● Work request
Starting at the line below holding "ATOM 196 N N" and stopping at the line holding "ATOM 205 C CA", print every line exactly, both ends included, and leave the rest out.
** Given data follows **
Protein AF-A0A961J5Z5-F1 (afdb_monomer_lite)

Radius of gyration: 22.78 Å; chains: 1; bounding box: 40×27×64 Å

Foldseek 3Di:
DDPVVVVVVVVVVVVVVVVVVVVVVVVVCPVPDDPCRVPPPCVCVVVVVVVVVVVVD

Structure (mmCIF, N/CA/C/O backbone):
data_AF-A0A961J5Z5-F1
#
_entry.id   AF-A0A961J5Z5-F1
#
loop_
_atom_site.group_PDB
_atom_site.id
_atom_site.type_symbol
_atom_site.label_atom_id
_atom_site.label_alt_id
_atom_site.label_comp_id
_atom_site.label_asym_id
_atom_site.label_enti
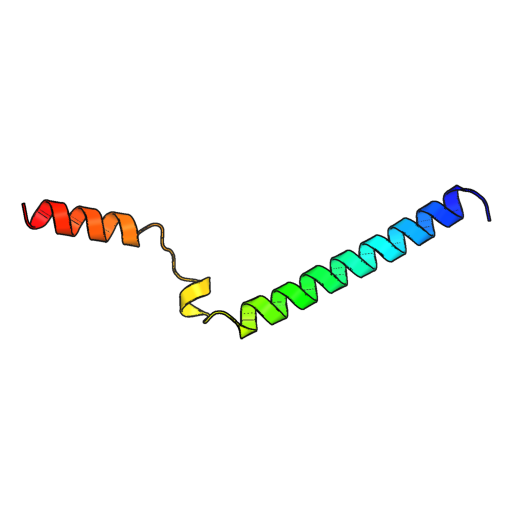ty_id
_atom_site.label_seq_id
_atom_site.pdbx_PDB_ins_code
_atom_site.Cartn_x
_atom_site.Cartn_y
_atom_site.Cartn_z
_atom_site.occupancy
_atom_site.B_iso_or_equiv
_atom_site.auth_seq_id
_atom_site.auth_comp_id
_atom_site.auth_asym_id
_atom_site.auth_atom_id
_atom_site.pdbx_PDB_model_num
ATOM 1 N N . MET A 1 1 ? 12.581 -0.893 -26.423 1.00 66.44 1 MET A N 1
ATOM 2 C CA . MET A 1 1 ? 13.063 -1.039 -25.041 1.00 66.44 1 MET A CA 1
ATOM 3 C C . MET A 1 1 ? 13.991 0.109 -24.730 1.00 66.44 1 MET A C 1
ATOM 5 O O . MET A 1 1 ? 15.211 -0.027 -24.797 1.00 66.44 1 MET A O 1
ATOM 9 N N . ASP A 1 2 ? 13.378 1.254 -24.467 1.00 95.12 2 ASP A N 1
ATOM 10 C CA . ASP A 1 2 ? 14.022 2.457 -23.956 1.00 95.12 2 ASP A CA 1
ATOM 11 C C . ASP A 1 2 ? 13.624 2.706 -22.490 1.00 95.12 2 ASP A C 1
ATOM 13 O O . ASP A 1 2 ? 12.947 1.892 -21.860 1.00 95.12 2 ASP A O 1
ATOM 17 N N . LEU A 1 3 ? 14.093 3.816 -21.913 1.00 96.62 3 LEU A N 1
ATOM 18 C CA . LEU A 1 3 ? 13.770 4.186 -20.533 1.00 96.62 3 LEU A CA 1
ATOM 19 C C . LEU A 1 3 ? 12.255 4.293 -20.298 1.00 96.62 3 LEU A C 1
ATOM 21 O O . LEU A 1 3 ? 11.792 4.015 -19.192 1.00 96.62 3 LEU A O 1
ATOM 25 N N . TRP A 1 4 ? 11.495 4.702 -21.312 1.00 97.38 4 TRP A N 1
ATOM 26 C CA . TRP A 1 4 ? 10.069 4.942 -21.176 1.00 97.38 4 TRP A CA 1
ATOM 27 C C . TRP A 1 4 ? 9.283 3.636 -21.112 1.00 97.38 4 TRP A C 1
ATOM 29 O O . TRP A 1 4 ? 8.435 3.501 -20.233 1.00 97.38 4 TRP A O 1
ATOM 39 N N . ASP A 1 5 ? 9.682 2.633 -21.899 1.00 97.25 5 ASP A N 1
ATOM 40 C CA . ASP A 1 5 ? 9.143 1.270 -21.800 1.00 97.25 5 ASP A CA 1
ATOM 41 C C . ASP A 1 5 ? 9.315 0.693 -20.376 1.00 97.25 5 ASP A C 1
ATOM 43 O O . ASP A 1 5 ? 8.393 0.117 -19.796 1.00 97.25 5 ASP A O 1
ATOM 47 N N . TYR A 1 6 ? 10.491 0.877 -19.759 1.00 97.44 6 TYR A N 1
ATOM 48 C CA . TYR A 1 6 ? 10.733 0.410 -18.386 1.00 97.44 6 TYR A CA 1
ATOM 49 C C . TYR A 1 6 ? 9.896 1.160 -17.347 1.00 97.44 6 TYR A C 1
ATOM 51 O O . TYR A 1 6 ? 9.410 0.549 -16.392 1.00 97.44 6 TYR A O 1
ATOM 59 N N . LEU A 1 7 ? 9.737 2.474 -17.516 1.00 98.00 7 LEU A N 1
ATOM 60 C CA . LEU A 1 7 ? 8.916 3.292 -16.626 1.00 98.00 7 LEU A CA 1
ATOM 61 C C . LEU A 1 7 ? 7.431 2.932 -16.745 1.00 98.00 7 LEU A C 1
ATOM 63 O O . LEU A 1 7 ? 6.744 2.884 -15.725 1.00 98.00 7 LEU A O 1
ATOM 67 N N . GLU A 1 8 ? 6.956 2.595 -17.943 1.00 97.56 8 GLU A N 1
ATOM 68 C CA . GLU A 1 8 ? 5.599 2.095 -18.160 1.00 97.56 8 GLU A CA 1
ATOM 69 C C . GLU A 1 8 ? 5.369 0.762 -17.438 1.00 97.56 8 GLU A C 1
ATOM 71 O O . GLU A 1 8 ? 4.398 0.628 -16.688 1.00 97.56 8 GLU A O 1
ATOM 76 N N . TYR A 1 9 ? 6.282 -0.206 -17.575 1.00 97.81 9 TYR A N 1
ATOM 77 C CA . TYR A 1 9 ? 6.168 -1.480 -16.856 1.00 97.81 9 TYR A CA 1
ATOM 78 C C . TYR A 1 9 ? 6.228 -1.303 -15.338 1.00 97.81 9 TYR A C 1
ATOM 80 O O . TYR A 1 9 ? 5.481 -1.962 -14.610 1.00 97.81 9 TYR A O 1
ATOM 88 N N . ALA A 1 10 ? 7.079 -0.398 -14.848 1.00 97.88 10 ALA A N 1
ATOM 89 C CA . ALA A 1 10 ? 7.149 -0.075 -13.429 1.00 97.88 10 ALA A CA 1
ATOM 90 C C . ALA A 1 10 ? 5.838 0.550 -12.927 1.00 97.88 10 ALA A C 1
ATOM 92 O O . ALA A 1 10 ? 5.349 0.166 -11.863 1.00 97.88 10 ALA A O 1
ATOM 93 N N . ALA A 1 11 ? 5.242 1.464 -13.699 1.00 98.38 11 ALA A N 1
ATOM 94 C CA . ALA A 1 11 ? 3.956 2.071 -13.373 1.00 98.38 11 ALA A CA 1
ATOM 95 C C . ALA A 1 11 ? 2.837 1.021 -13.337 1.00 98.38 11 ALA A C 1
ATOM 97 O O . ALA A 1 11 ? 2.096 0.955 -12.359 1.00 98.38 11 ALA A O 1
ATOM 98 N N . TRP A 1 12 ? 2.772 0.139 -14.338 1.00 98.38 12 TRP A N 1
ATOM 99 C CA . TRP A 1 12 ? 1.813 -0.968 -14.373 1.00 98.38 12 TRP A CA 1
ATOM 100 C C . TRP A 1 12 ? 1.954 -1.910 -13.175 1.00 98.38 12 TRP A C 1
ATOM 102 O O . TRP A 1 12 ? 0.960 -2.252 -12.529 1.00 98.38 12 TRP A O 1
ATOM 112 N N . ALA A 1 13 ? 3.186 -2.301 -12.841 1.00 98.31 13 ALA A N 1
ATOM 113 C CA . ALA A 1 13 ? 3.457 -3.140 -11.680 1.00 98.31 13 ALA A CA 1
ATOM 114 C C . ALA A 1 13 ? 3.045 -2.442 -10.374 1.00 98.31 13 ALA A C 1
ATOM 116 O O . ALA A 1 13 ? 2.396 -3.055 -9.526 1.00 98.31 13 ALA A O 1
ATOM 117 N N . ALA A 1 14 ? 3.358 -1.151 -10.224 1.00 98.50 14 ALA A N 1
ATOM 118 C CA . ALA A 1 14 ? 2.962 -0.366 -9.060 1.00 98.50 14 ALA A CA 1
ATOM 119 C C . ALA A 1 14 ? 1.434 -0.266 -8.934 1.00 98.50 14 ALA A C 1
ATOM 121 O O . ALA A 1 14 ? 0.897 -0.505 -7.854 1.00 98.50 14 ALA A O 1
ATOM 122 N N . SER A 1 15 ? 0.718 0.008 -10.028 1.00 98.38 15 SER A N 1
ATOM 123 C CA . SER A 1 15 ? -0.749 0.036 -10.043 1.00 98.38 15 SER A CA 1
ATOM 124 C C . SER A 1 15 ? -1.352 -1.296 -9.601 1.00 98.38 15 SER A C 1
ATOM 126 O O . SER A 1 15 ? -2.268 -1.306 -8.778 1.00 98.38 15 SER A O 1
ATOM 128 N N . PHE A 1 16 ? -0.813 -2.418 -10.086 1.00 98.44 16 PHE A N 1
ATOM 129 C CA . PHE A 1 16 ? -1.255 -3.744 -9.660 1.00 98.44 16 PHE A CA 1
ATOM 130 C C . PHE A 1 16 ? -1.015 -3.977 -8.161 1.00 98.44 16 PHE A C 1
ATOM 132 O O . PHE A 1 16 ? -1.916 -4.432 -7.457 1.00 98.44 16 PHE A O 1
ATOM 139 N N . LEU A 1 17 ? 0.168 -3.617 -7.652 1.00 98.56 17 LEU A N 1
ATOM 140 C CA . LEU A 1 17 ? 0.498 -3.743 -6.230 1.00 98.56 17 LEU A CA 1
ATOM 141 C C . LEU A 1 17 ? -0.419 -2.890 -5.345 1.00 98.56 17 LEU A C 1
ATOM 143 O O . LEU A 1 17 ? -0.886 -3.378 -4.316 1.00 98.56 17 LEU A O 1
ATOM 147 N N . PHE A 1 18 ? -0.725 -1.654 -5.747 1.00 98.44 18 PHE A N 1
ATOM 148 C CA . PHE A 1 18 ? -1.671 -0.807 -5.018 1.00 98.44 18 PHE A CA 1
ATOM 149 C C . PHE A 1 18 ? -3.088 -1.379 -5.042 1.00 98.44 18 PHE A C 1
ATOM 151 O O . PHE A 1 18 ? -3.739 -1.424 -3.999 1.00 98.44 18 PHE A O 1
ATOM 158 N N . GLY A 1 19 ? -3.548 -1.873 -6.195 1.00 98.12 19 GLY A N 1
ATOM 159 C CA . GLY A 1 19 ? -4.845 -2.540 -6.303 1.00 98.12 19 GLY A CA 1
ATOM 160 C C . GLY A 1 19 ? -4.944 -3.746 -5.368 1.00 98.12 19 GLY A C 1
ATOM 161 O O . GLY A 1 19 ? -5.895 -3.858 -4.594 1.00 98.12 19 GLY A O 1
ATOM 162 N N . LEU A 1 20 ? -3.921 -4.604 -5.365 1.00 98.38 20 LEU A N 1
ATOM 163 C CA . LEU A 1 20 ? -3.859 -5.760 -4.475 1.00 98.38 20 LEU A CA 1
ATOM 164 C C . LEU A 1 20 ? -3.824 -5.342 -2.999 1.00 98.38 20 LEU A C 1
ATOM 166 O O . LEU A 1 20 ? -4.534 -5.921 -2.179 1.00 98.3
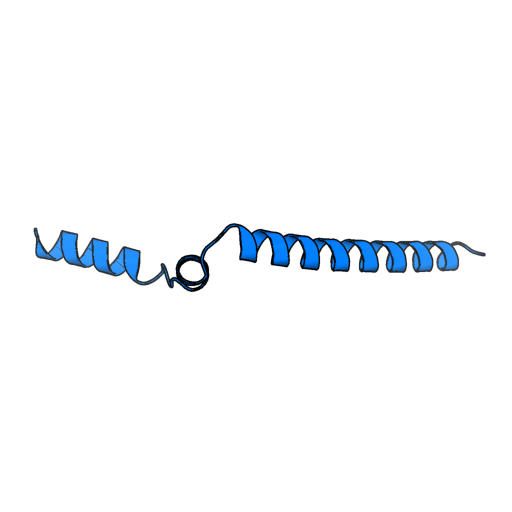8 20 LEU A O 1
ATOM 170 N N . PHE A 1 21 ? -3.042 -4.317 -2.657 1.00 98.00 21 PHE A N 1
ATOM 171 C CA . PHE A 1 21 ? -2.967 -3.793 -1.296 1.00 98.00 21 PHE A CA 1
ATOM 172 C C . PHE A 1 21 ? -4.328 -3.291 -0.801 1.00 98.00 21 PHE A C 1
ATOM 174 O O . PHE A 1 21 ? -4.707 -3.588 0.332 1.00 98.00 21 PHE A O 1
ATOM 181 N N . ILE A 1 22 ? -5.084 -2.579 -1.639 1.00 97.69 22 ILE A N 1
ATOM 182 C CA . ILE A 1 22 ? -6.431 -2.104 -1.298 1.00 97.69 22 ILE A CA 1
ATOM 183 C C . ILE A 1 22 ? -7.361 -3.289 -1.034 1.00 97.69 22 ILE A C 1
ATOM 185 O O . ILE A 1 22 ? -8.006 -3.327 0.010 1.00 97.69 22 ILE A O 1
ATOM 189 N N . VAL A 1 23 ? -7.388 -4.281 -1.930 1.00 98.06 23 VAL A N 1
ATOM 190 C CA . VAL A 1 23 ? -8.261 -5.459 -1.789 1.00 98.06 23 VAL A CA 1
ATOM 191 C C . VAL A 1 23 ? -7.917 -6.263 -0.534 1.00 98.06 23 VAL A C 1
ATOM 193 O O . VAL A 1 23 ? -8.812 -6.619 0.229 1.00 98.06 23 VAL A O 1
ATOM 196 N N . ILE A 1 24 ? -6.629 -6.505 -0.270 1.00 97.75 24 ILE A N 1
ATOM 197 C CA . ILE A 1 24 ? -6.187 -7.216 0.938 1.00 97.75 24 ILE A CA 1
ATOM 198 C C . ILE A 1 24 ? -6.606 -6.456 2.196 1.00 97.75 24 ILE A C 1
ATOM 200 O O . ILE A 1 24 ? -7.111 -7.064 3.139 1.00 97.75 24 ILE A O 1
ATOM 204 N N . ASN A 1 25 ? -6.403 -5.136 2.232 1.00 96.50 25 ASN A N 1
ATOM 205 C CA . ASN A 1 25 ? -6.798 -4.348 3.394 1.00 96.50 25 ASN A CA 1
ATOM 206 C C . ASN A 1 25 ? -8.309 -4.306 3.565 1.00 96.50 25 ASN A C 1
** End of Given data **
● Result of the exercise
ATOM 196 N N . ILE A 1 24 ? -6.629 -6.505 -0.270 1.00 97.75 24 ILE A N 1
ATOM 197 C CA . ILE A 1 24 ? -6.187 -7.216 0.938 1.00 97.75 24 ILE A CA 1
ATOM 198 C C . ILE A 1 24 ? -6.606 -6.456 2.196 1.00 97.75 24 ILE A C 1
ATOM 200 O O . ILE A 1 24 ? -7.111 -7.064 3.139 1.00 97.75 24 ILE A O 1
ATOM 204 N N . ASN A 1 25 ? -6.403 -5.136 2.232 1.00 96.50 25 ASN A N 1
ATOM 205 C CA . ASN A 1 25 ? -6.798 -4.348 3.394 1.00 96.50 25 ASN A CA 1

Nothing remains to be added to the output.